Macaroni-And-Pimiento Cheese Bites - cooking recipe

Ingredients
    1 (8 ounce) package elbow macaroni
    3 tablespoons butter
    1/4 cup all-purpose flour
    2 cups milk
    1 teaspoon salt
    1/4 teaspoon ground red pepper
    1/8 teaspoon garlic powder
    1 (8 ounce) package sharp cheddar cheese, shredded
    1 (4 ounce) jar diced pimentos, drained
    3/4 cup fine breadcrumbs, dried
    3/4 cup parmesan cheese, grated
    2 large eggs, lightly beaten
    1/2 cup milk
    vegetable oil
Preparation
    Prepare pasta according to package directions.

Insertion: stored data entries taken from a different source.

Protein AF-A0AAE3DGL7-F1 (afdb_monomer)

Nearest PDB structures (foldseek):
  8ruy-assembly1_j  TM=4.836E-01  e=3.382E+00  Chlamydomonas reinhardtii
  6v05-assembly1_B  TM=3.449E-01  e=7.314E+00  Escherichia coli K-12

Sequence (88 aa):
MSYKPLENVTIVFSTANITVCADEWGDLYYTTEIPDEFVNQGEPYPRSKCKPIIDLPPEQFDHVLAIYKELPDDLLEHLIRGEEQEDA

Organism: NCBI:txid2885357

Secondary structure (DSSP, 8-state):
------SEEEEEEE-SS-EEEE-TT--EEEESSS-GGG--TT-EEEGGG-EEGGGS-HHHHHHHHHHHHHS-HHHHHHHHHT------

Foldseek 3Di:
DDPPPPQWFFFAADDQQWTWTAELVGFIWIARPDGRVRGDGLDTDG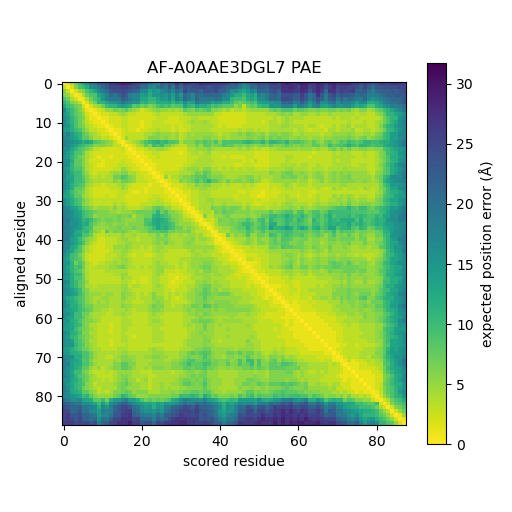CVRTHGLVPPDPVVSVVVVVVVVVDDVVSVCCSHVPDPPPDD

pLDDT: mean 79.69, std 14.09, range [38.38, 91.0]

Structure (mmCIF, N/CA/C/O backbone):
data_AF-A0AAE3DGL7-F1
#
_entry.id   AF-A0AAE3DGL7-F1
#
loop_
_atom_site.group_PDB
_atom_site.id
_atom_site.type_symbol
_atom_site.label_atom_id
_atom_site.label_alt_id
_atom_site.label_comp_id
_atom_site.label_asym_id
_atom_site.label_entity_id
_atom_site.label_seq_id
_atom_site.pdbx_PDB_ins_code
_atom_site.Cartn_x
_atom_site.Cartn_y
_atom_site.Cartn_z
_atom_site.occupancy
_atom_site.B_iso_or_equiv
_atom_site.auth_seq_id
_atom_site.auth_comp_id
_atom_site.auth_asym_id
_atom_site.auth_atom_id
_atom_site.pdbx_PDB_model_num
ATOM 1 N N . MET A 1 1 ? 0.371 -28.237 -1.529 1.00 38.38 1 MET A N 1
ATOM 2 C CA . MET A 1 1 ? 0.608 -26.962 -2.232 1.00 38.38 1 MET A CA 1
ATOM 3 C C . MET A 1 1 ? 1.367 -26.073 -1.266 1.00 38.38 1 MET A C 1
ATOM 5 O O . MET A 1 1 ? 0.771 -25.601 -0.308 1.00 38.38 1 MET A O 1
ATOM 9 N N . SER A 1 2 ? 2.690 -25.976 -1.413 1.00 40.88 2 SER A N 1
ATOM 10 C CA . SER A 1 2 ? 3.493 -25.071 -0.587 1.00 40.88 2 SER A CA 1
ATOM 11 C C . SER A 1 2 ? 3.267 -23.662 -1.111 1.00 40.88 2 SER A C 1
ATOM 13 O O . SER A 1 2 ? 3.843 -23.297 -2.131 1.00 40.88 2 SER A O 1
ATOM 15 N N . TYR A 1 3 ? 2.392 -22.905 -0.453 1.00 44.75 3 TY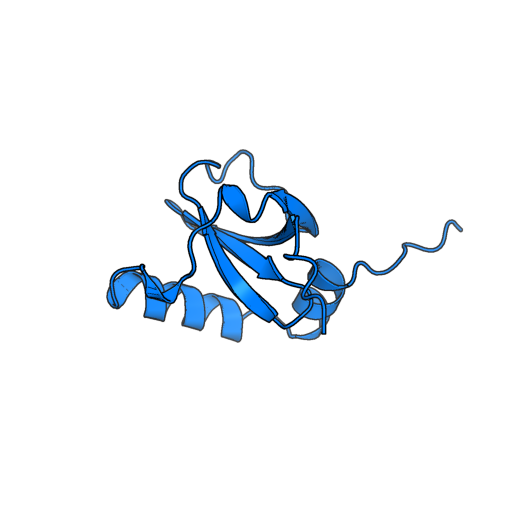R A N 1
ATOM 16 C CA . TYR A 1 3 ? 2.353 -21.457 -0.610 1.00 44.75 3 TYR A CA 1
ATOM 17 C C . TYR A 1 3 ? 3.720 -20.945 -0.163 1.00 44.75 3 TYR A C 1
ATOM 19 O O . TYR A 1 3 ? 4.004 -20.910 1.034 1.00 44.75 3 TYR A O 1
ATOM 27 N N . LYS A 1 4 ? 4.607 -20.627 -1.112 1.00 48.12 4 LYS A N 1
ATOM 28 C CA . LYS A 1 4 ? 5.709 -19.724 -0.793 1.00 48.12 4 LYS A CA 1
ATOM 29 C C . LYS A 1 4 ? 5.020 -18.421 -0.390 1.00 48.12 4 LYS A C 1
ATOM 31 O O . LYS A 1 4 ? 4.252 -17.908 -1.204 1.00 48.12 4 LYS A O 1
ATOM 36 N N . PRO A 1 5 ? 5.163 -17.951 0.858 1.00 51.75 5 PRO A N 1
ATOM 37 C CA . PRO A 1 5 ? 4.655 -16.634 1.189 1.00 51.75 5 PRO A CA 1
ATOM 38 C C . PRO A 1 5 ? 5.315 -15.674 0.206 1.00 51.75 5 PRO A C 1
ATOM 40 O O . PRO A 1 5 ? 6.523 -15.773 -0.005 1.00 51.75 5 PRO A O 1
ATOM 43 N N . LEU A 1 6 ? 4.534 -14.812 -0.438 1.00 62.44 6 LEU A N 1
ATOM 44 C CA . LEU A 1 6 ? 5.120 -13.719 -1.196 1.00 62.44 6 LEU A CA 1
ATOM 45 C C . LEU A 1 6 ? 6.000 -12.936 -0.242 1.00 62.44 6 LEU A C 1
ATOM 47 O O . LEU A 1 6 ? 5.510 -12.338 0.716 1.00 62.44 6 LEU A O 1
ATOM 51 N N . GLU A 1 7 ? 7.307 -13.046 -0.441 1.00 71.06 7 GLU A N 1
ATOM 52 C CA . GLU A 1 7 ? 8.276 -12.423 0.452 1.00 71.06 7 GLU A CA 1
ATOM 53 C C . GLU A 1 7 ? 8.219 -10.901 0.280 1.00 71.06 7 GLU A C 1
ATOM 55 O O . GLU A 1 7 ? 8.386 -10.165 1.255 1.00 71.06 7 GLU A O 1
ATOM 60 N N . ASN A 1 8 ? 7.843 -10.442 -0.919 1.00 82.69 8 ASN A N 1
ATOM 61 C CA . ASN A 1 8 ? 7.763 -9.038 -1.286 1.00 82.69 8 ASN A CA 1
ATOM 62 C C . ASN A 1 8 ? 6.413 -8.688 -1.927 1.00 82.69 8 ASN A C 1
ATOM 64 O O . ASN A 1 8 ? 5.761 -9.524 -2.549 1.00 82.69 8 ASN A O 1
ATOM 68 N N . VAL A 1 9 ? 6.020 -7.435 -1.749 1.00 88.19 9 VAL A N 1
ATOM 69 C CA . VAL A 1 9 ? 4.899 -6.753 -2.399 1.00 88.19 9 VAL A CA 1
ATOM 70 C C . VAL A 1 9 ? 5.458 -5.536 -3.121 1.00 88.19 9 VAL A C 1
ATOM 72 O O . VAL A 1 9 ? 6.399 -4.921 -2.632 1.00 88.19 9 VAL A O 1
ATOM 75 N N . THR A 1 10 ? 4.899 -5.161 -4.257 1.00 88.19 10 THR A N 1
ATOM 76 C CA . THR A 1 10 ? 5.356 -3.997 -5.010 1.00 88.19 10 THR A CA 1
ATOM 77 C C . THR A 1 10 ? 4.658 -2.743 -4.516 1.00 88.19 10 THR A C 1
ATOM 79 O O . THR A 1 10 ? 3.440 -2.711 -4.353 1.00 88.19 10 THR A O 1
ATOM 82 N N . ILE A 1 11 ? 5.425 -1.691 -4.257 1.00 88.94 11 ILE A N 1
ATOM 83 C CA . ILE A 1 11 ? 4.881 -0.382 -3.906 1.00 88.94 11 ILE A CA 1
ATOM 84 C C . ILE A 1 11 ? 4.142 0.190 -5.119 1.00 88.94 11 ILE A C 1
ATOM 86 O O . ILE A 1 11 ? 4.730 0.350 -6.186 1.00 88.94 11 ILE A O 1
ATOM 90 N N . VAL A 1 12 ? 2.863 0.528 -4.949 1.00 88.19 12 VAL A N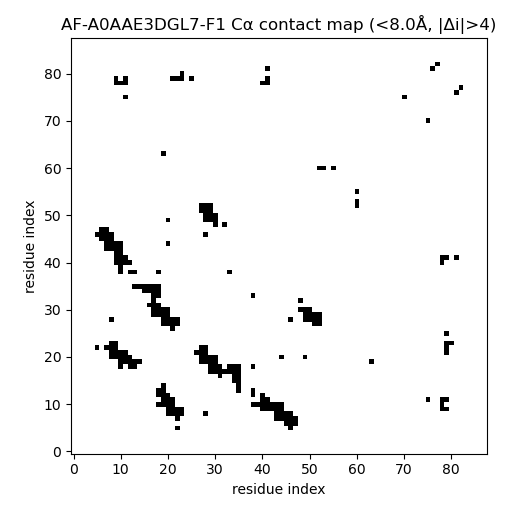 1
ATOM 91 C CA . VAL A 1 12 ? 2.034 1.064 -6.039 1.00 88.19 12 VAL A CA 1
ATOM 92 C C . VAL A 1 12 ? 1.891 2.570 -5.910 1.00 88.19 12 VAL A C 1
ATOM 94 O O . VAL A 1 12 ? 2.191 3.314 -6.837 1.00 88.19 12 VAL A O 1
ATOM 97 N N . PHE A 1 13 ? 1.440 3.030 -4.747 1.00 88.38 13 PHE A N 1
ATOM 98 C CA . PHE A 1 13 ? 1.259 4.446 -4.466 1.00 88.38 13 PHE A CA 1
ATOM 99 C C . PHE A 1 13 ? 1.348 4.698 -2.970 1.00 88.38 13 PHE A C 1
ATOM 101 O O . PHE A 1 13 ? 1.155 3.801 -2.152 1.00 88.38 13 PHE A O 1
ATOM 108 N N . SER A 1 14 ? 1.598 5.941 -2.599 1.00 86.75 14 SER A N 1
ATOM 109 C CA . SER A 1 14 ? 1.504 6.400 -1.225 1.00 86.75 14 SER A CA 1
ATOM 110 C C . SER A 1 14 ? 0.471 7.497 -1.097 1.00 86.75 14 SER A C 1
ATOM 112 O O . SER A 1 14 ? 0.091 8.179 -2.045 1.00 86.75 14 SER A O 1
ATOM 114 N N . THR A 1 15 ? -0.029 7.612 0.116 1.00 82.62 15 THR A N 1
ATOM 115 C CA . THR A 1 15 ? -0.869 8.706 0.570 1.00 82.62 15 THR A CA 1
ATOM 116 C C . THR A 1 15 ? -0.144 9.379 1.730 1.00 82.62 15 THR A C 1
ATOM 118 O O . THR A 1 15 ? 0.817 8.828 2.268 1.00 82.62 15 THR A O 1
ATOM 121 N N . ALA A 1 16 ? -0.637 10.534 2.178 1.00 74.44 16 ALA A N 1
ATOM 122 C CA . ALA A 1 16 ? 0.012 11.372 3.191 1.00 74.44 16 ALA A CA 1
ATOM 123 C C . ALA A 1 16 ? 0.507 10.637 4.460 1.00 74.44 16 ALA A C 1
ATOM 125 O O . ALA A 1 16 ? 1.434 11.110 5.114 1.00 74.44 16 ALA A O 1
ATOM 126 N N . ASN A 1 17 ? -0.093 9.493 4.819 1.00 81.31 17 ASN A N 1
ATOM 127 C CA . ASN A 1 17 ? 0.242 8.752 6.037 1.00 81.31 17 ASN A CA 1
ATOM 128 C C . ASN A 1 17 ? 0.464 7.244 5.843 1.00 81.31 17 ASN A C 1
ATOM 130 O O . ASN A 1 17 ? 0.929 6.591 6.778 1.00 81.31 17 ASN A O 1
ATOM 134 N N . ILE A 1 18 ? 0.103 6.677 4.689 1.00 87.31 18 ILE A N 1
ATOM 135 C CA . ILE A 1 18 ? 0.250 5.243 4.415 1.00 87.31 18 ILE A CA 1
ATOM 136 C C . ILE A 1 18 ? 0.776 5.024 3.005 1.00 87.31 18 ILE A C 1
ATOM 138 O O . ILE A 1 18 ? 0.318 5.650 2.054 1.00 87.31 18 ILE A O 1
ATOM 142 N N . THR A 1 19 ? 1.694 4.081 2.879 1.00 89.94 19 THR A N 1
ATOM 143 C CA . THR A 1 19 ? 2.150 3.540 1.604 1.00 89.94 19 THR A CA 1
ATOM 144 C C . THR A 1 19 ? 1.341 2.296 1.287 1.00 89.94 19 THR A C 1
ATOM 146 O O . THR A 1 19 ? 1.190 1.438 2.155 1.00 89.94 19 THR A O 1
ATOM 149 N N . VAL A 1 20 ? 0.817 2.203 0.070 1.00 90.00 20 VAL A N 1
ATOM 150 C CA . VAL A 1 20 ? 0.025 1.081 -0.428 1.00 90.00 20 VAL A CA 1
ATOM 151 C C . VAL A 1 20 ? 0.873 0.255 -1.387 1.00 90.00 20 VAL A C 1
ATOM 153 O O . VAL A 1 20 ? 1.470 0.762 -2.339 1.00 90.00 20 VAL A O 1
ATOM 156 N N . CYS A 1 21 ? 0.900 -1.044 -1.131 1.00 90.12 21 CYS A N 1
ATOM 157 C CA . CYS A 1 21 ? 1.611 -2.026 -1.925 1.00 90.12 21 CYS A CA 1
ATOM 158 C C . CYS A 1 21 ? 0.618 -3.053 -2.469 1.00 90.12 21 CYS A C 1
ATOM 160 O O . CYS A 1 21 ? -0.349 -3.392 -1.791 1.00 90.12 21 CYS A O 1
ATOM 162 N N . ALA A 1 22 ? 0.881 -3.586 -3.652 1.00 89.12 22 ALA A N 1
ATOM 163 C CA . ALA A 1 22 ? 0.140 -4.689 -4.237 1.00 89.12 22 ALA A CA 1
ATOM 164 C C . ALA A 1 22 ? 1.064 -5.884 -4.433 1.00 89.12 22 ALA A C 1
ATOM 166 O O . ALA A 1 22 ? 2.264 -5.730 -4.642 1.00 89.12 22 ALA A O 1
ATOM 167 N N . ASP A 1 23 ? 0.520 -7.084 -4.341 1.00 86.62 23 ASP A N 1
ATOM 168 C CA . ASP A 1 23 ? 1.262 -8.297 -4.656 1.00 86.62 23 ASP A CA 1
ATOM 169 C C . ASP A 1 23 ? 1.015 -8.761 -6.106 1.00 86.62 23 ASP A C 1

    Meanwhile, melt butter in a large skillet over medium heat. Gradually whisk in flour until smooth; cook, whisking constantly, 1 minute. Gradually whisk in 2 cups milk and next 3 ingredients; cook, whisking constantly, 3 to 5 minutes or until thickened. Stir in Cheddar cheese and pimiento until melted and smooth. Remove from heat, and stir in pasta.
    Line a 13- x 9-inch pan with plastic wrap, allowing several inches to extend over edges of pan. Pour mixture into prepared pan. Cool slightly; cover and chill 8 hours. Remove macaroni mixture from pan, and cut into 1-inch squares.
    Stir together breadcrumbs and Parmesan cheese in a shallow dish or pie plate. Whisk together eggs and 1/2 cup milk in another shallow dish or pie plate; dip macaroni bites in egg mixture, and dredge in breadcrumb mixture.
    Pour oil to depth of 1 inch in a large skillet; heat to 350\u00b0. Fry bites, in batches, 2 minutes on each side or until golden.